The Mechilta’s answer is that he heard about the splitting of the Sea and about Amalek’s attack upon them. Yisro contemplated the effects of the events at the Sea upon all who heard, effects not attributed to the Exodus alone. He considered the fear and trembling that gripped the nations, and was filled with optimism about the future.
Soon after, he heard about the vicious, unprovoked attack by an Amalek that scorned belief, and found this news depressing. If word of the splitting of the Sea left such an ephemeral impression upon those who heard about it, there was no choice but to bolster his own belief by physically joining Klal Yisrael. Nothing else could insure that his belief in the truth would remain intact; clearly, there were no guarantees. There was no choice but to become a Jew himself.
Moshe recaps recent events in his own words to his father-in-law, who sums up his reaction. “Now I know that Hashem is greater than all gods.”2 Rashi, citing the Mechilta, picks up on the inference. “I recognized Him previously, but now, more so.” Yisro, the medrash3 tells us, was no newcomer to belief. Previously a priest in the service of other deities, he began entertaining doubts. He resigned his role, claiming that his advancing years forced him to retire. The ruse did not work. His neighbors determined to shun him and his family. This is why his daughters were treated so shoddily at the well. This mesiras nefesh was all part of his “previous” belief. What changed with the “more so” step?

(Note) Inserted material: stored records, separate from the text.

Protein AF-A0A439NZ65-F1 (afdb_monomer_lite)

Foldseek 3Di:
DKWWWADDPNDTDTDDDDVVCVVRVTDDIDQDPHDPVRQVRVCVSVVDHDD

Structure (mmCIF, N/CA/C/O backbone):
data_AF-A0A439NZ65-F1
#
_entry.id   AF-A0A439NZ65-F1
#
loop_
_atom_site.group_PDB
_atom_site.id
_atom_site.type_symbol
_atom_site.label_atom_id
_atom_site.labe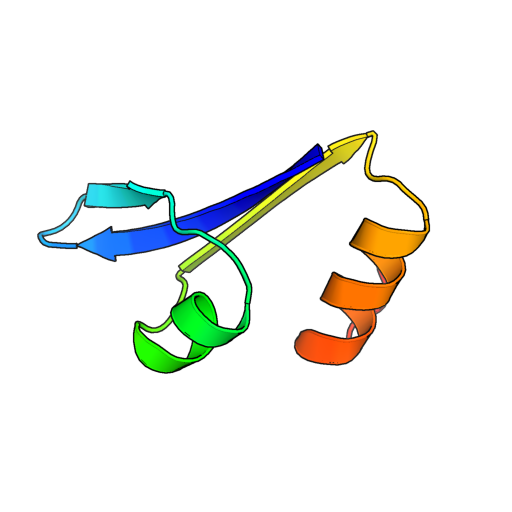l_alt_id
_atom_site.label_comp_id
_atom_site.label_asym_id
_atom_site.label_entity_id
_atom_site.label_seq_id
_atom_site.pdbx_PDB_ins_code
_atom_site.Cartn_x
_atom_site.Cartn_y
_atom_site.Cartn_z
_atom_site.occupancy
_atom_site.B_iso_or_equiv
_atom_site.auth_seq_id
_atom_site.auth_comp_id
_atom_site.auth_asym_id
_atom_site.auth_atom_id
_atom_site.pdbx_PDB_model_num
ATOM 1 N N . MET A 1 1 ? -0.233 6.409 10.251 1.00 88.94 1 MET A N 1
ATOM 2 C CA . MET A 1 1 ? 0.895 6.922 9.452 1.00 88.94 1 MET A CA 1
ATOM 3 C C . MET A 1 1 ? 1.292 5.865 8.441 1.00 88.94 1 MET A C 1
ATOM 5 O O . MET A 1 1 ? 1.938 4.886 8.801 1.00 88.94 1 MET A O 1
ATOM 9 N N . LEU A 1 2 ? 0.856 6.052 7.201 1.00 90.81 2 LEU A N 1
ATOM 10 C CA . LEU A 1 2 ? 1.123 5.170 6.071 1.00 90.81 2 LEU A CA 1
ATOM 11 C C . LEU A 1 2 ? 2.561 5.355 5.567 1.00 90.81 2 LEU A C 1
ATOM 13 O O . LEU A 1 2 ? 3.009 6.483 5.366 1.00 90.81 2 LEU A O 1
ATOM 17 N N . ARG A 1 3 ? 3.271 4.250 5.325 1.00 93.50 3 ARG A N 1
ATOM 18 C CA . ARG A 1 3 ? 4.556 4.235 4.609 1.00 93.50 3 ARG A CA 1
ATOM 19 C C . ARG A 1 3 ? 4.515 3.234 3.469 1.00 93.50 3 ARG A C 1
ATOM 21 O O . ARG A 1 3 ? 3.911 2.170 3.595 1.00 93.50 3 ARG A O 1
ATOM 28 N N . ILE A 1 4 ? 5.172 3.576 2.370 1.00 93.12 4 ILE A N 1
ATOM 29 C CA . ILE A 1 4 ? 5.146 2.798 1.134 1.00 93.12 4 ILE A CA 1
ATOM 30 C C . ILE A 1 4 ? 6.575 2.574 0.682 1.00 93.12 4 ILE A C 1
ATOM 32 O O . ILE A 1 4 ? 7.386 3.500 0.713 1.00 93.12 4 ILE A O 1
ATOM 36 N N . TYR A 1 5 ? 6.879 1.346 0.280 1.00 93.00 5 TYR A N 1
ATOM 37 C CA . TYR A 1 5 ? 8.213 0.965 -0.148 1.00 93.00 5 TYR A CA 1
ATOM 38 C C . TYR A 1 5 ? 8.173 0.194 -1.460 1.00 93.00 5 TYR A C 1
ATOM 40 O O . TYR A 1 5 ? 7.322 -0.677 -1.668 1.00 93.00 5 TYR A O 1
ATOM 48 N N . THR A 1 6 ? 9.152 0.468 -2.316 1.00 92.44 6 THR A N 1
ATOM 49 C CA . THR A 1 6 ? 9.431 -0.319 -3.519 1.00 92.44 6 THR A CA 1
ATOM 50 C C . THR A 1 6 ? 10.797 -0.995 -3.432 1.00 92.44 6 THR A C 1
ATOM 52 O O . THR A 1 6 ? 11.652 -0.607 -2.631 1.00 92.44 6 THR A O 1
ATOM 55 N N . GLY A 1 7 ? 10.993 -2.035 -4.241 1.00 89.12 7 GLY A N 1
ATOM 56 C CA . GLY A 1 7 ? 12.272 -2.714 -4.384 1.00 89.12 7 GLY A CA 1
ATOM 57 C C . GLY A 1 7 ? 13.180 -1.982 -5.370 1.00 89.12 7 GLY A C 1
ATOM 58 O O . GLY A 1 7 ? 12.862 -1.873 -6.549 1.00 89.12 7 GLY A O 1
ATOM 59 N N . GLN A 1 8 ? 14.350 -1.543 -4.915 1.00 87.56 8 GLN A N 1
ATOM 60 C CA . GLN A 1 8 ? 15.380 -0.948 -5.761 1.00 87.56 8 GLN A CA 1
ATOM 61 C C . GLN A 1 8 ? 16.735 -1.584 -5.444 1.00 87.56 8 GLN A C 1
ATOM 63 O O . GLN A 1 8 ? 17.226 -1.500 -4.322 1.00 87.56 8 GLN A O 1
ATOM 68 N N . ASN A 1 9 ? 17.348 -2.243 -6.434 1.00 88.44 9 ASN A N 1
ATOM 69 C CA . ASN A 1 9 ? 18.659 -2.901 -6.300 1.00 88.44 9 ASN A CA 1
ATOM 70 C C . ASN A 1 9 ? 18.754 -3.887 -5.115 1.00 88.44 9 ASN A C 1
ATOM 72 O O . ASN A 1 9 ? 19.786 -3.971 -4.458 1.00 88.44 9 ASN A O 1
ATOM 76 N N . GLY A 1 10 ? 17.675 -4.621 -4.821 1.00 87.56 10 GLY A N 1
ATOM 77 C CA . GLY A 1 10 ? 17.627 -5.565 -3.696 1.00 87.56 10 GLY A CA 1
ATOM 78 C C . GLY A 1 10 ? 17.398 -4.922 -2.322 1.00 87.56 10 GLY A C 1
ATOM 79 O O . GLY A 1 10 ? 17.424 -5.625 -1.314 1.00 87.56 10 GLY A O 1
ATOM 80 N N . HIS A 1 11 ? 17.143 -3.614 -2.270 1.00 89.62 11 HIS A N 1
ATOM 81 C CA . HIS A 1 11 ? 16.820 -2.874 -1.053 1.00 89.62 11 HIS A CA 1
ATOM 82 C C . HIS A 1 11 ? 15.398 -2.308 -1.111 1.00 89.62 11 HIS A C 1
ATOM 84 O O . HIS A 1 11 ? 14.841 -2.114 -2.190 1.00 89.62 11 HIS A O 1
ATOM 90 N N . LEU A 1 12 ? 14.813 -2.038 0.058 1.00 92.44 12 LEU A N 1
ATOM 91 C CA . LEU A 1 12 ? 13.558 -1.298 0.164 1.00 92.44 12 LEU A CA 1
ATOM 92 C C . LEU A 1 12 ? 13.851 0.204 0.190 1.00 92.44 12 LEU A C 1
ATOM 94 O O . LEU A 1 12 ? 14.568 0.675 1.074 1.00 92.44 12 LEU A O 1
ATOM 98 N N . THR A 1 13 ? 13.253 0.944 -0.739 1.00 92.50 13 THR A N 1
ATOM 99 C CA . THR A 1 13 ? 13.302 2.411 -0.793 1.00 92.50 13 THR A CA 1
ATOM 100 C C . THR A 1 13 ? 11.912 2.965 -0.508 1.00 92.50 13 THR A C 1
ATOM 102 O O . THR A 1 13 ? 10.931 2.474 -1.067 1.00 92.50 13 THR A O 1
ATOM 105 N N . ALA A 1 14 ? 11.819 3.961 0.377 1.00 93.25 14 ALA A N 1
ATOM 106 C CA . ALA A 1 14 ? 10.560 4.644 0.667 1.00 93.25 14 ALA A CA 1
ATOM 107 C C . ALA A 1 14 ? 10.156 5.550 -0.502 1.00 93.25 14 ALA A C 1
ATOM 109 O O . ALA A 1 14 ? 11.023 6.184 -1.102 1.00 93.25 14 ALA A O 1
ATOM 110 N N . ILE A 1 15 ? 8.860 5.611 -0.794 1.00 91.75 15 ILE A N 1
ATOM 111 C CA . ILE A 1 15 ? 8.304 6.403 -1.898 1.00 91.75 15 ILE A CA 1
ATOM 112 C C . ILE A 1 15 ? 7.089 7.213 -1.448 1.00 91.75 15 ILE A C 1
ATOM 114 O O . ILE A 1 15 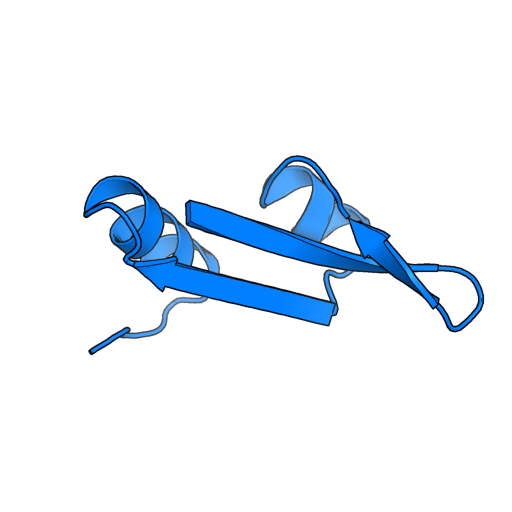? 6.426 6.865 -0.462 1.00 91.75 15 ILE A O 1
ATOM 118 N N . ASP A 1 16 ? 6.776 8.267 -2.199 1.00 85.00 16 ASP A N 1
ATOM 119 C CA . ASP A 1 16 ? 5.751 9.242 -1.847 1.00 85.00 16 ASP A CA 1
ATOM 120 C C . ASP A 1 16 ? 4.423 8.897 -2.536 1.00 85.00 16 ASP A C 1
ATOM 122 O O . ASP A 1 16 ? 3.957 9.535 -3.479 1.00 85.00 16 ASP A O 1
ATOM 126 N N . GLY A 1 17 ? 3.763 7.868 -2.006 1.00 86.06 17 GLY A N 1
ATOM 127 C CA . GLY A 1 17 ? 2.361 7.583 -2.308 1.00 86.06 17 GLY A CA 1
ATOM 128 C C . GLY A 1 17 ? 2.106 6.474 -3.333 1.00 86.06 17 GLY A C 1
ATOM 129 O O . GLY A 1 17 ? 2.998 5.901 -3.954 1.00 86.06 17 GLY A O 1
ATOM 130 N N . LEU A 1 18 ? 0.824 6.130 -3.462 1.00 85.06 18 LEU A N 1
ATOM 131 C CA . LEU A 1 18 ? 0.350 4.985 -4.243 1.00 85.06 18 LEU A CA 1
ATOM 132 C C . LEU A 1 18 ? 0.462 5.131 -5.776 1.00 85.06 18 LEU A C 1
ATOM 134 O O . LEU A 1 18 ? 0.673 4.122 -6.442 1.00 85.06 18 LEU A O 1
ATOM 138 N N . PRO A 1 19 ? 0.376 6.333 -6.377 1.00 82.50 19 PRO A N 1
ATOM 139 C CA . PRO A 1 19 ? 0.636 6.472 -7.811 1.00 82.50 19 PRO A CA 1
ATOM 140 C C . PRO A 1 19 ? 2.080 6.105 -8.189 1.00 82.50 19 PRO A C 1
ATOM 142 O O . PRO A 1 19 ? 2.316 5.432 -9.190 1.00 82.50 19 PRO A O 1
ATOM 145 N N . GLU A 1 20 ? 3.053 6.503 -7.363 1.00 79.69 20 GLU A N 1
ATOM 146 C CA . GLU A 1 20 ? 4.457 6.109 -7.537 1.00 79.69 20 GLU A CA 1
ATOM 147 C C . GLU A 1 20 ? 4.645 4.606 -7.265 1.00 79.69 20 GLU A C 1
ATOM 149 O O . GLU A 1 20 ? 5.4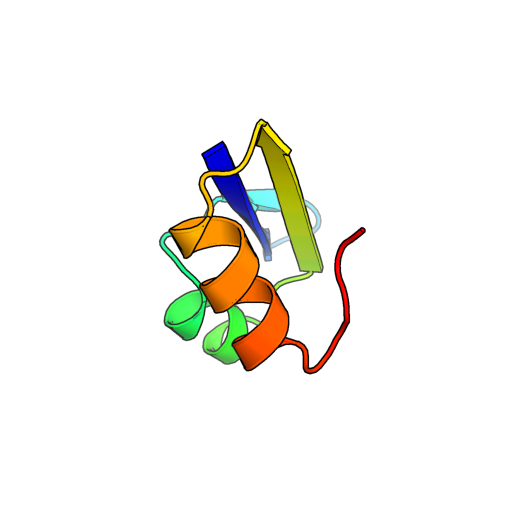10 3.928 -7.951 1.00 79.69 20 GLU A O 1
ATOM 154 N N . ALA A 1 21 ? 3.873 4.065 -6.320 1.00 77.44 21 ALA A N 1
ATOM 155 C CA . ALA A 1 21 ? 3.821 2.644 -6.004 1.00 77.44 21 ALA A CA 1
ATOM 156 C C . ALA A 1 21 ? 3.389 1.781 -7.200 1.00 77.44 21 ALA A C 1
ATOM 158 O O . ALA A 1 21 ? 4.034 0.778 -7.489 1.00 77.44 21 ALA A O 1
ATOM 159 N N . GLU A 1 22 ? 2.341 2.170 -7.924 1.00 79.00 22 GLU A N 1
ATOM 160 C CA . GLU A 1 22 ? 1.899 1.475 -9.142 1.00 79.00 22 GLU A CA 1
ATOM 161 C C . GLU A 1 22 ? 2.964 1.514 -10.242 1.00 79.00 22 GLU A C 1
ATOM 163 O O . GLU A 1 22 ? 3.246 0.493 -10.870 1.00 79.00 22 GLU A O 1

Some people come to believe through their investigation and recognition. This is not the belief that is appropriate to a Jew. A firm conclusion one day can turn into a firm conclusion in an opposing direction the next day. Reasoned, investigated belief is appropriate to the finer people of the nations of the world. It is not the emunah shelemah, the completed belief that a Jew declares.
The passage through the split Sea catapulted Klal Yisrael to wonderful clarity of belief. Nonetheless, the first of the Ten Dibros thundered a demand to them: Know that I am Hashem your G-d who took you out of Egypt. It is not enough that you have heard and understood. Those reasons are insufficient. You must believe because the Torah says you must believe! Yisro articulated this to Moshe. Previously, I also believed, but that belief was incomplete. It has now matured to the full belief of a Jew, who believes not because of his own internal compass, but because of the mitzvah of emunah.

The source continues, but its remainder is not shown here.